With Covid-19 hospitalisation rates at a much lower level now than they were earlier in the pandemic, infection control protocols have been adjusted to prioritise pre-pandemic infection risks. “For the most part, the policies that we have [now] are not based on the underlying state of the patient as much as on our knowledge of the specific infection,” Dr Babcock says. Like any rule, there are exceptions to this one; patients that are immunocompromised, for instance, may take longer to clear an infection and need to be put in isolation. “In general, we’re focusing on how the infection is transmitted and how we can interrupt that transmission,” adds Babcock. Moving forward, Susky says, some tools will remain the same.

Hand hygiene, she points out, will always be the best way to prevent the spread of infections. But infection prevention and control are intrinsically evolving fields. “IPAC methods will always be changing as they are science-based, which is iterative. As new information and discoveries are made, IPAC measures will change to reflect that. We all witnessed those changes throughout the Covid-19 pandemic.”

Experts are constantly conducting research on infectious diseases, prevention and treatments. The Covid-19 vaccine is a result of that research. But novel infectious diseases and the further development of antibiotic resistance are an everlooming threat. There’s also the fact that infection control is not a perfect science. “The goal in infection control is to consider all infections as preventable,” says Susky. “However, there may be infections that could have been prevented in theory, but are not preventable in real life.” This is especially true when healthcare systems are dealing with challenges apparent prior to the pandemic, as well as those directly caused by it.

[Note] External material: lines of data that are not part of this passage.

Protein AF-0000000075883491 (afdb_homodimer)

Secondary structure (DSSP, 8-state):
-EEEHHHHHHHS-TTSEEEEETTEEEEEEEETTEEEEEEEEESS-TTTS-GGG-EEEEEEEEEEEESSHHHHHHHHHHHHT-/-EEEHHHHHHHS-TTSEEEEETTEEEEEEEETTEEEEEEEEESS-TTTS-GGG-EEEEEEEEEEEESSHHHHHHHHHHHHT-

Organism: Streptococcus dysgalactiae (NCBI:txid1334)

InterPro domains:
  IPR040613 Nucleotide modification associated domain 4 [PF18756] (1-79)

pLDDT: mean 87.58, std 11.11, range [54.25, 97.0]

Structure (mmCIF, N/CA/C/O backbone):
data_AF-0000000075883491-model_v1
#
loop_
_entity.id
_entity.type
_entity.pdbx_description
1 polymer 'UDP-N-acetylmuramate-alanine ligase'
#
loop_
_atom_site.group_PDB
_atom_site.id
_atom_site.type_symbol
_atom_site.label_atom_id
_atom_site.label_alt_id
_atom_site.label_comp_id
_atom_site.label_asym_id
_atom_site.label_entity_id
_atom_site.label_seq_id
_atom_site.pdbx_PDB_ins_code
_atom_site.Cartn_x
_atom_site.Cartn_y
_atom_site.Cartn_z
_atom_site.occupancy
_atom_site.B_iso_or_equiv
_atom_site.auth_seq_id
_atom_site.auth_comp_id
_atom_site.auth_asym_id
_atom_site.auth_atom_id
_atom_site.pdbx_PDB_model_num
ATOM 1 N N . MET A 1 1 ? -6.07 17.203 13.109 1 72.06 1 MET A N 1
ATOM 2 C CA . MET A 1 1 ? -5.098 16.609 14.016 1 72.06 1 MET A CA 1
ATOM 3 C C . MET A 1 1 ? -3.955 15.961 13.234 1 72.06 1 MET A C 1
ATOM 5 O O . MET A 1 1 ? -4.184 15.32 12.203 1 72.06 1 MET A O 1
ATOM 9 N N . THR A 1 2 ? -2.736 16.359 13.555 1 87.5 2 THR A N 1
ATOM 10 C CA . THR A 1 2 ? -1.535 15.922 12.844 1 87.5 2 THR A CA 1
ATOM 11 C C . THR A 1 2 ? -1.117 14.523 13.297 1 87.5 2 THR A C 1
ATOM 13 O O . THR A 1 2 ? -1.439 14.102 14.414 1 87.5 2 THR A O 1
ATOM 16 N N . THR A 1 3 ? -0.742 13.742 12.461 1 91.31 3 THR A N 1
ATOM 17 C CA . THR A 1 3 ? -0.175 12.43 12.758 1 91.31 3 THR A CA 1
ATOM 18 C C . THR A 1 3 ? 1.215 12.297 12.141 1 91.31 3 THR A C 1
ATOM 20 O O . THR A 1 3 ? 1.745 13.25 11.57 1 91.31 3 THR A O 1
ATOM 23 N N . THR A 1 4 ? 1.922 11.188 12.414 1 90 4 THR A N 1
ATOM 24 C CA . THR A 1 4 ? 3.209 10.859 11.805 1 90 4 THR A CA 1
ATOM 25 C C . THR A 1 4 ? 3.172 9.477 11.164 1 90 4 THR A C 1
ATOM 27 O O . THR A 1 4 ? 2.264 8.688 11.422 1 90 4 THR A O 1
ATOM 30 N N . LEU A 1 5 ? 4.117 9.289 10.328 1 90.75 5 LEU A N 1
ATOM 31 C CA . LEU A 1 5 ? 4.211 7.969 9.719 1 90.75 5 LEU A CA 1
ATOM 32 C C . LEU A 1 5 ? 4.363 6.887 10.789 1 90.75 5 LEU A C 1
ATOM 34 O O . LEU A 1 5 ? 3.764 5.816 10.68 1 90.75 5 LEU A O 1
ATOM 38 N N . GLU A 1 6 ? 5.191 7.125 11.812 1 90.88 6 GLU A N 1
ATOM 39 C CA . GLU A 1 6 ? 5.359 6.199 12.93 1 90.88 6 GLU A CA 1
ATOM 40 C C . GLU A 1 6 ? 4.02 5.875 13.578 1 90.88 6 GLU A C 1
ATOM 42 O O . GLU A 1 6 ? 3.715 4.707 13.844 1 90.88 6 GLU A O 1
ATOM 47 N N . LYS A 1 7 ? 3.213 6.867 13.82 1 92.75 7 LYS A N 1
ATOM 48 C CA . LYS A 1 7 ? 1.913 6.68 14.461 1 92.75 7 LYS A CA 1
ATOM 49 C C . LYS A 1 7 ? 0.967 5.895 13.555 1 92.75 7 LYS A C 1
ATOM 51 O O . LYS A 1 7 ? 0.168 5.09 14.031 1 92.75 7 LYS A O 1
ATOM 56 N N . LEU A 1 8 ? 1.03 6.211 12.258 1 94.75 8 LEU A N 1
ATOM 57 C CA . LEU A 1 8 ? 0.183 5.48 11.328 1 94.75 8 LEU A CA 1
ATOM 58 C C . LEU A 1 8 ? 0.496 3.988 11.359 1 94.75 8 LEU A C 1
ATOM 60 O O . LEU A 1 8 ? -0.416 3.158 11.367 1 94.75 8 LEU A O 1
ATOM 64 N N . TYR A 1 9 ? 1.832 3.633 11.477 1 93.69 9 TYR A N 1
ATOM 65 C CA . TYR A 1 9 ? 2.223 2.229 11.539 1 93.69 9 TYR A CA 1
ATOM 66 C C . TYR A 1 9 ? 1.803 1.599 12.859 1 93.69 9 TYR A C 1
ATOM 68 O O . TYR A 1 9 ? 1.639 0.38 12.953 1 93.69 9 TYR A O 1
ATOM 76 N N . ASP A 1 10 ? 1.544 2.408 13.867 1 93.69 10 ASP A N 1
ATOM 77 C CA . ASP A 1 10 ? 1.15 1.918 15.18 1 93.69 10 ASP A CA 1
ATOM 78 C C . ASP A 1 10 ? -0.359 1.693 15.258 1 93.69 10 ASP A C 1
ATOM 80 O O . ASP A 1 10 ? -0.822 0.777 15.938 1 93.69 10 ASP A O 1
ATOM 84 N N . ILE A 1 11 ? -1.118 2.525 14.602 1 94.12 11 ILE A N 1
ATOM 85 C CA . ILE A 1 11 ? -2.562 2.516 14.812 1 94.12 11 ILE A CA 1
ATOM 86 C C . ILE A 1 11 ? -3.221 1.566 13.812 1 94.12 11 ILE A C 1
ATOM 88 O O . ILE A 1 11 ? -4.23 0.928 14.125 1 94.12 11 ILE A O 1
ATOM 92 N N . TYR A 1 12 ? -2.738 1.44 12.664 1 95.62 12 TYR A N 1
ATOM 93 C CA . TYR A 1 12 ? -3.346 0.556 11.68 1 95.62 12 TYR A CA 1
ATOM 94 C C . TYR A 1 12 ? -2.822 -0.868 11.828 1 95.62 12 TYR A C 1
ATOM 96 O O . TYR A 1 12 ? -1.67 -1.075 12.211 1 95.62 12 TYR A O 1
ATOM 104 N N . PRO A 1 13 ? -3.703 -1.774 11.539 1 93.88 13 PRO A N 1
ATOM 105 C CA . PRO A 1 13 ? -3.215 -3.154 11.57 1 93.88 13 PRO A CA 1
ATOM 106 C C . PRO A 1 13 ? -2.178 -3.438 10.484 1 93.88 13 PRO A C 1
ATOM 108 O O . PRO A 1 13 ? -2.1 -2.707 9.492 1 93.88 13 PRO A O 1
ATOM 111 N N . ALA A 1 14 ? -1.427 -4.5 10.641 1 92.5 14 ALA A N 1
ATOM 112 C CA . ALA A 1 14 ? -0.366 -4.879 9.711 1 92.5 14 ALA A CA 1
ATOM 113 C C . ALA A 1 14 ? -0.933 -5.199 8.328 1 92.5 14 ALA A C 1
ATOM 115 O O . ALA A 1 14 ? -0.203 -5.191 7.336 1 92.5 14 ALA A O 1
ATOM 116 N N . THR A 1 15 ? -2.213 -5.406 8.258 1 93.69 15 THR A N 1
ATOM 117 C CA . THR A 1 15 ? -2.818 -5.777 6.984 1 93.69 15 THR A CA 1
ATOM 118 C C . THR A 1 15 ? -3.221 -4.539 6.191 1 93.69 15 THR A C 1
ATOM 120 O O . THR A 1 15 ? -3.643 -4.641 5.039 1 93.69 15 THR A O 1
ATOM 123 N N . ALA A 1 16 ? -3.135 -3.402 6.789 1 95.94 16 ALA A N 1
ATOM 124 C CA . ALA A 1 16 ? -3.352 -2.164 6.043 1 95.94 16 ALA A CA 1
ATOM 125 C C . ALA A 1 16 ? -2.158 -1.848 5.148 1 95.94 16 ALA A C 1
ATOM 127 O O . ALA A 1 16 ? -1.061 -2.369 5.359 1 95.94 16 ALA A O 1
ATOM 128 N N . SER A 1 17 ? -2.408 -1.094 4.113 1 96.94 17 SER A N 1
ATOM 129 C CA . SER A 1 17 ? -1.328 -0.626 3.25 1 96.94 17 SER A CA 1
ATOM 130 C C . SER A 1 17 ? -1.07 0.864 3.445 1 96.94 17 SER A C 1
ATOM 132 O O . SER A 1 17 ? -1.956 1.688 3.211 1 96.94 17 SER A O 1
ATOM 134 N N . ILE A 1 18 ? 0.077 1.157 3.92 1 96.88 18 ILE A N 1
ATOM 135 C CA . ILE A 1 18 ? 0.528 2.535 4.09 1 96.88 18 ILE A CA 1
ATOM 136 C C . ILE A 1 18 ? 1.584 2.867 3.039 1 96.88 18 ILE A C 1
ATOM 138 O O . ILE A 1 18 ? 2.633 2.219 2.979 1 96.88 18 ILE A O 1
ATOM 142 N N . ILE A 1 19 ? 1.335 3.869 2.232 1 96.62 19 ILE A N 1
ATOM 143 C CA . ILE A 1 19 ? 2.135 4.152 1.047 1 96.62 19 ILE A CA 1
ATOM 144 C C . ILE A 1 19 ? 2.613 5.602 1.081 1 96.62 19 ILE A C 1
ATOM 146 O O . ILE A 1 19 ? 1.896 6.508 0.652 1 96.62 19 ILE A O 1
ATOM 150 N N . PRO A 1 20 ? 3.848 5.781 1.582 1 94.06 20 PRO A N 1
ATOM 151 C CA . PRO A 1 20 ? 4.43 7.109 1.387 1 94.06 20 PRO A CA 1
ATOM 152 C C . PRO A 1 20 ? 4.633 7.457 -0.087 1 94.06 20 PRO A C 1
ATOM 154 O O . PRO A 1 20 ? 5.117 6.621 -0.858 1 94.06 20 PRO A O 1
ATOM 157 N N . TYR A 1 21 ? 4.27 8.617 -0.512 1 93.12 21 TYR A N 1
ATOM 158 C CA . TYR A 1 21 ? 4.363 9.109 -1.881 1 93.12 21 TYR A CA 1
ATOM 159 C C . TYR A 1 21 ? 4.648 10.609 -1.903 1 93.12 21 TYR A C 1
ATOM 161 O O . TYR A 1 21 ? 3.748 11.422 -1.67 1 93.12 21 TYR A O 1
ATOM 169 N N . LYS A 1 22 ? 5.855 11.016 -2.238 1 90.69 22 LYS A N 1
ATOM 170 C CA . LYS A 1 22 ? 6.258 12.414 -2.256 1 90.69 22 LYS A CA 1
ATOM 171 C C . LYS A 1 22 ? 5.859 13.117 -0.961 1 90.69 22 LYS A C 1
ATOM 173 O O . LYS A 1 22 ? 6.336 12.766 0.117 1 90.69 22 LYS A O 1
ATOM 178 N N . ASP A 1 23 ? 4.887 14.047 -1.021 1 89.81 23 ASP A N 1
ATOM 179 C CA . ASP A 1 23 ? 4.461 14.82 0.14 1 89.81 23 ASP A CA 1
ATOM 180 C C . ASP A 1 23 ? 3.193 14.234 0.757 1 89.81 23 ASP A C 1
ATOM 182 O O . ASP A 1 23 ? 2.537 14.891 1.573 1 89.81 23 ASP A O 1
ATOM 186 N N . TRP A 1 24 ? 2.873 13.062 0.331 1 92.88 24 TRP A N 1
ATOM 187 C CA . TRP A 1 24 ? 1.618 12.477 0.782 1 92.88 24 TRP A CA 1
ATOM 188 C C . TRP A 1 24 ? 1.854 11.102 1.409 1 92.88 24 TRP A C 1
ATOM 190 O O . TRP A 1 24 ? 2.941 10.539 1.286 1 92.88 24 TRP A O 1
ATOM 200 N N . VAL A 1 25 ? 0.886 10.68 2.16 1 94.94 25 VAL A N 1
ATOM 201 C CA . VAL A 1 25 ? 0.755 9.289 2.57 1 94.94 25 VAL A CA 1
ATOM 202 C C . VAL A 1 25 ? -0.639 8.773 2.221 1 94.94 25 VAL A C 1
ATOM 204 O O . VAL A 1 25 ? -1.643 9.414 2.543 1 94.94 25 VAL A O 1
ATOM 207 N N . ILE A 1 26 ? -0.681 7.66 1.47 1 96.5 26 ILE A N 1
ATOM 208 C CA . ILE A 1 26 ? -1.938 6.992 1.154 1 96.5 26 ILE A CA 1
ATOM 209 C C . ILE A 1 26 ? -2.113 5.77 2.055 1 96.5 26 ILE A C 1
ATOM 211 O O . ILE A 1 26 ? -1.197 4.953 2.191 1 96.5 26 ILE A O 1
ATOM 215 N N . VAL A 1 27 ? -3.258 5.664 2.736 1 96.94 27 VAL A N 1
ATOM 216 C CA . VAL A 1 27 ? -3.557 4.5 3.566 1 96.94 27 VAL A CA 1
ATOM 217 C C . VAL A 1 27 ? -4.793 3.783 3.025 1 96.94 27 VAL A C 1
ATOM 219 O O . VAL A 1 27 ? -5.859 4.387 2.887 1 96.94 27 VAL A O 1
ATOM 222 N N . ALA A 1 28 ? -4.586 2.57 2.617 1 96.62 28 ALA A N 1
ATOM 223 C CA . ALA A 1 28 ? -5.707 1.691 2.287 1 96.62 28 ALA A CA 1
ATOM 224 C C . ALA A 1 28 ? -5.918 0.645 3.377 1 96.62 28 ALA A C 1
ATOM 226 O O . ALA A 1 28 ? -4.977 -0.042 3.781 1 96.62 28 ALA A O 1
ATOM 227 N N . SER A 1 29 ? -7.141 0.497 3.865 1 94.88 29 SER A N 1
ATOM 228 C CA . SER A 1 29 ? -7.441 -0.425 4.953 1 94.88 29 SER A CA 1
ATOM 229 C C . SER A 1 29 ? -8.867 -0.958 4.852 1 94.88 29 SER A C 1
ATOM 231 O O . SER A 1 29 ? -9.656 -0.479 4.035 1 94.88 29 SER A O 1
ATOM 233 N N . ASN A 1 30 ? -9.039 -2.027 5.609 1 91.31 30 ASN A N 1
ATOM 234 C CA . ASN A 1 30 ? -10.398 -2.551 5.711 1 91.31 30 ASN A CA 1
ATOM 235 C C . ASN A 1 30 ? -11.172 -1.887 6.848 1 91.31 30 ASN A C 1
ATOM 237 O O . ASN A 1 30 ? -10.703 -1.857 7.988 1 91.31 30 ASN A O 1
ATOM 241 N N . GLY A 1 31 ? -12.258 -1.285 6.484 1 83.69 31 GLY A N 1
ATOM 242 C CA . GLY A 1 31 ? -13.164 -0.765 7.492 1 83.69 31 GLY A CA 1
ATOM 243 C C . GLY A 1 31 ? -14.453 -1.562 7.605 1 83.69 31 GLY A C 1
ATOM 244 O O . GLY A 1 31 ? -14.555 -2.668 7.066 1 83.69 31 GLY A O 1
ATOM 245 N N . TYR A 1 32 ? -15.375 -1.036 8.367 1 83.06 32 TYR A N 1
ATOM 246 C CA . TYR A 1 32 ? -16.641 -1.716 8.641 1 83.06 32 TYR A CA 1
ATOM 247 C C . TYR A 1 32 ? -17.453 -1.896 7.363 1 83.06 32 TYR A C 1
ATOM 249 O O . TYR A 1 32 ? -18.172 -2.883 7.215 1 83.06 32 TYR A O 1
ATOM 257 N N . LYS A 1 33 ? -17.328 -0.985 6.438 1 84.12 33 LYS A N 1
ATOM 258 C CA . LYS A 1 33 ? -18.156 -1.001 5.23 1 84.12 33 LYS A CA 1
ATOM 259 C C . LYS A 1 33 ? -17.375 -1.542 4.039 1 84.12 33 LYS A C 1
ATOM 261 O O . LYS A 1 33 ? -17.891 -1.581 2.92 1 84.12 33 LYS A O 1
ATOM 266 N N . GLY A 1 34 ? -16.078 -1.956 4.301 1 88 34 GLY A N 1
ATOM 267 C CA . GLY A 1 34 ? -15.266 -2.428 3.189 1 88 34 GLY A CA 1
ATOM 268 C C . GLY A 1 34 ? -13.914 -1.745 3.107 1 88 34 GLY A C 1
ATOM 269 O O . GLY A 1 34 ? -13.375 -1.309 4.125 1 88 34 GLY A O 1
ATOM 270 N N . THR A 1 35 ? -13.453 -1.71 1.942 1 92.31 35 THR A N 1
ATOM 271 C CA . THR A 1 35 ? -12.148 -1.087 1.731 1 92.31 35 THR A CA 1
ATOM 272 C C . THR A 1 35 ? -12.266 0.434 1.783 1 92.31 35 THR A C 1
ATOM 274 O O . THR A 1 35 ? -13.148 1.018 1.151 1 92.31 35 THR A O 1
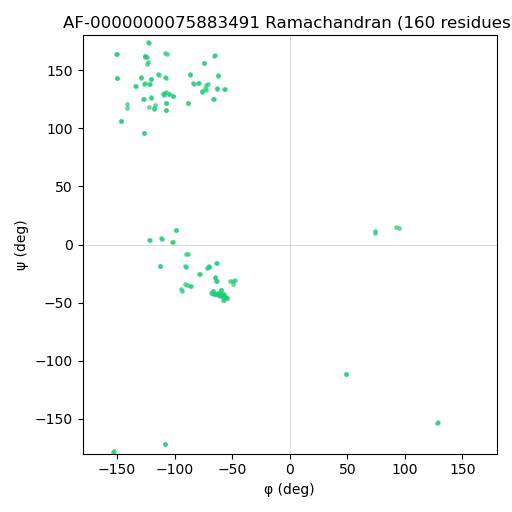ATOM 277 N N . GLU A 1 36 ? -11.375 0.983 2.541 1 93.25 36 GLU A N 1
ATOM 278 C CA . GLU A 1 36 ? -11.336 2.432 2.717 1 93.25 36 GLU A CA 1
ATOM 279 C C . GLU A 1 36 ? -9.969 2.996 2.338 1 93.25 36 GLU A C 1
ATOM 281 O O . GLU A 1 36 ? -8.969 2.277 2.357 1 93.25 36 GLU A O 1
ATOM 286 N N . VAL A 1 37 ? -10.023 4.297 1.967 1 95.75 37 VAL A N 1
ATOM 287 C CA . VAL A 1 37 ? -8.758 4.953 1.638 1 95.75 37 VAL A CA 1
ATOM 288 C C . VAL A 1 37 ? -8.688 6.309 2.336 1 95.75 37 VAL A C 1
ATOM 290 O O . VAL A 1 37 ? -9.695 7.004 2.459 1 95.75 37 VAL A O 1
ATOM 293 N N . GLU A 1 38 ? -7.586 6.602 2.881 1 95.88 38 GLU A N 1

“The goal in infection control is to consider all infections as preventable. However, there may be infections that could have been prevented in theory, but aren’t in real life.” Erica Susky

“Big picture issues that are a challenge include shortages of infectious disease physicians across the country and that they are not evenly distributed,” says Babcock. “There are rural areas that may not have an infectious disease physician within hundreds of miles. That’s a challenge for hospitals that are working on infection prevention programmes.” On a lighter note, with hospitals now able to focus on more than just Covid-19, infection control practitioners like Babcock and Susky are able to turn their attention back to preventing other infections – working with staff to ingrain good practices and reliably incorporate them into the hospital workflow. “I think overall,” finishes Babcock, “things are starting to turn back in the right direction.”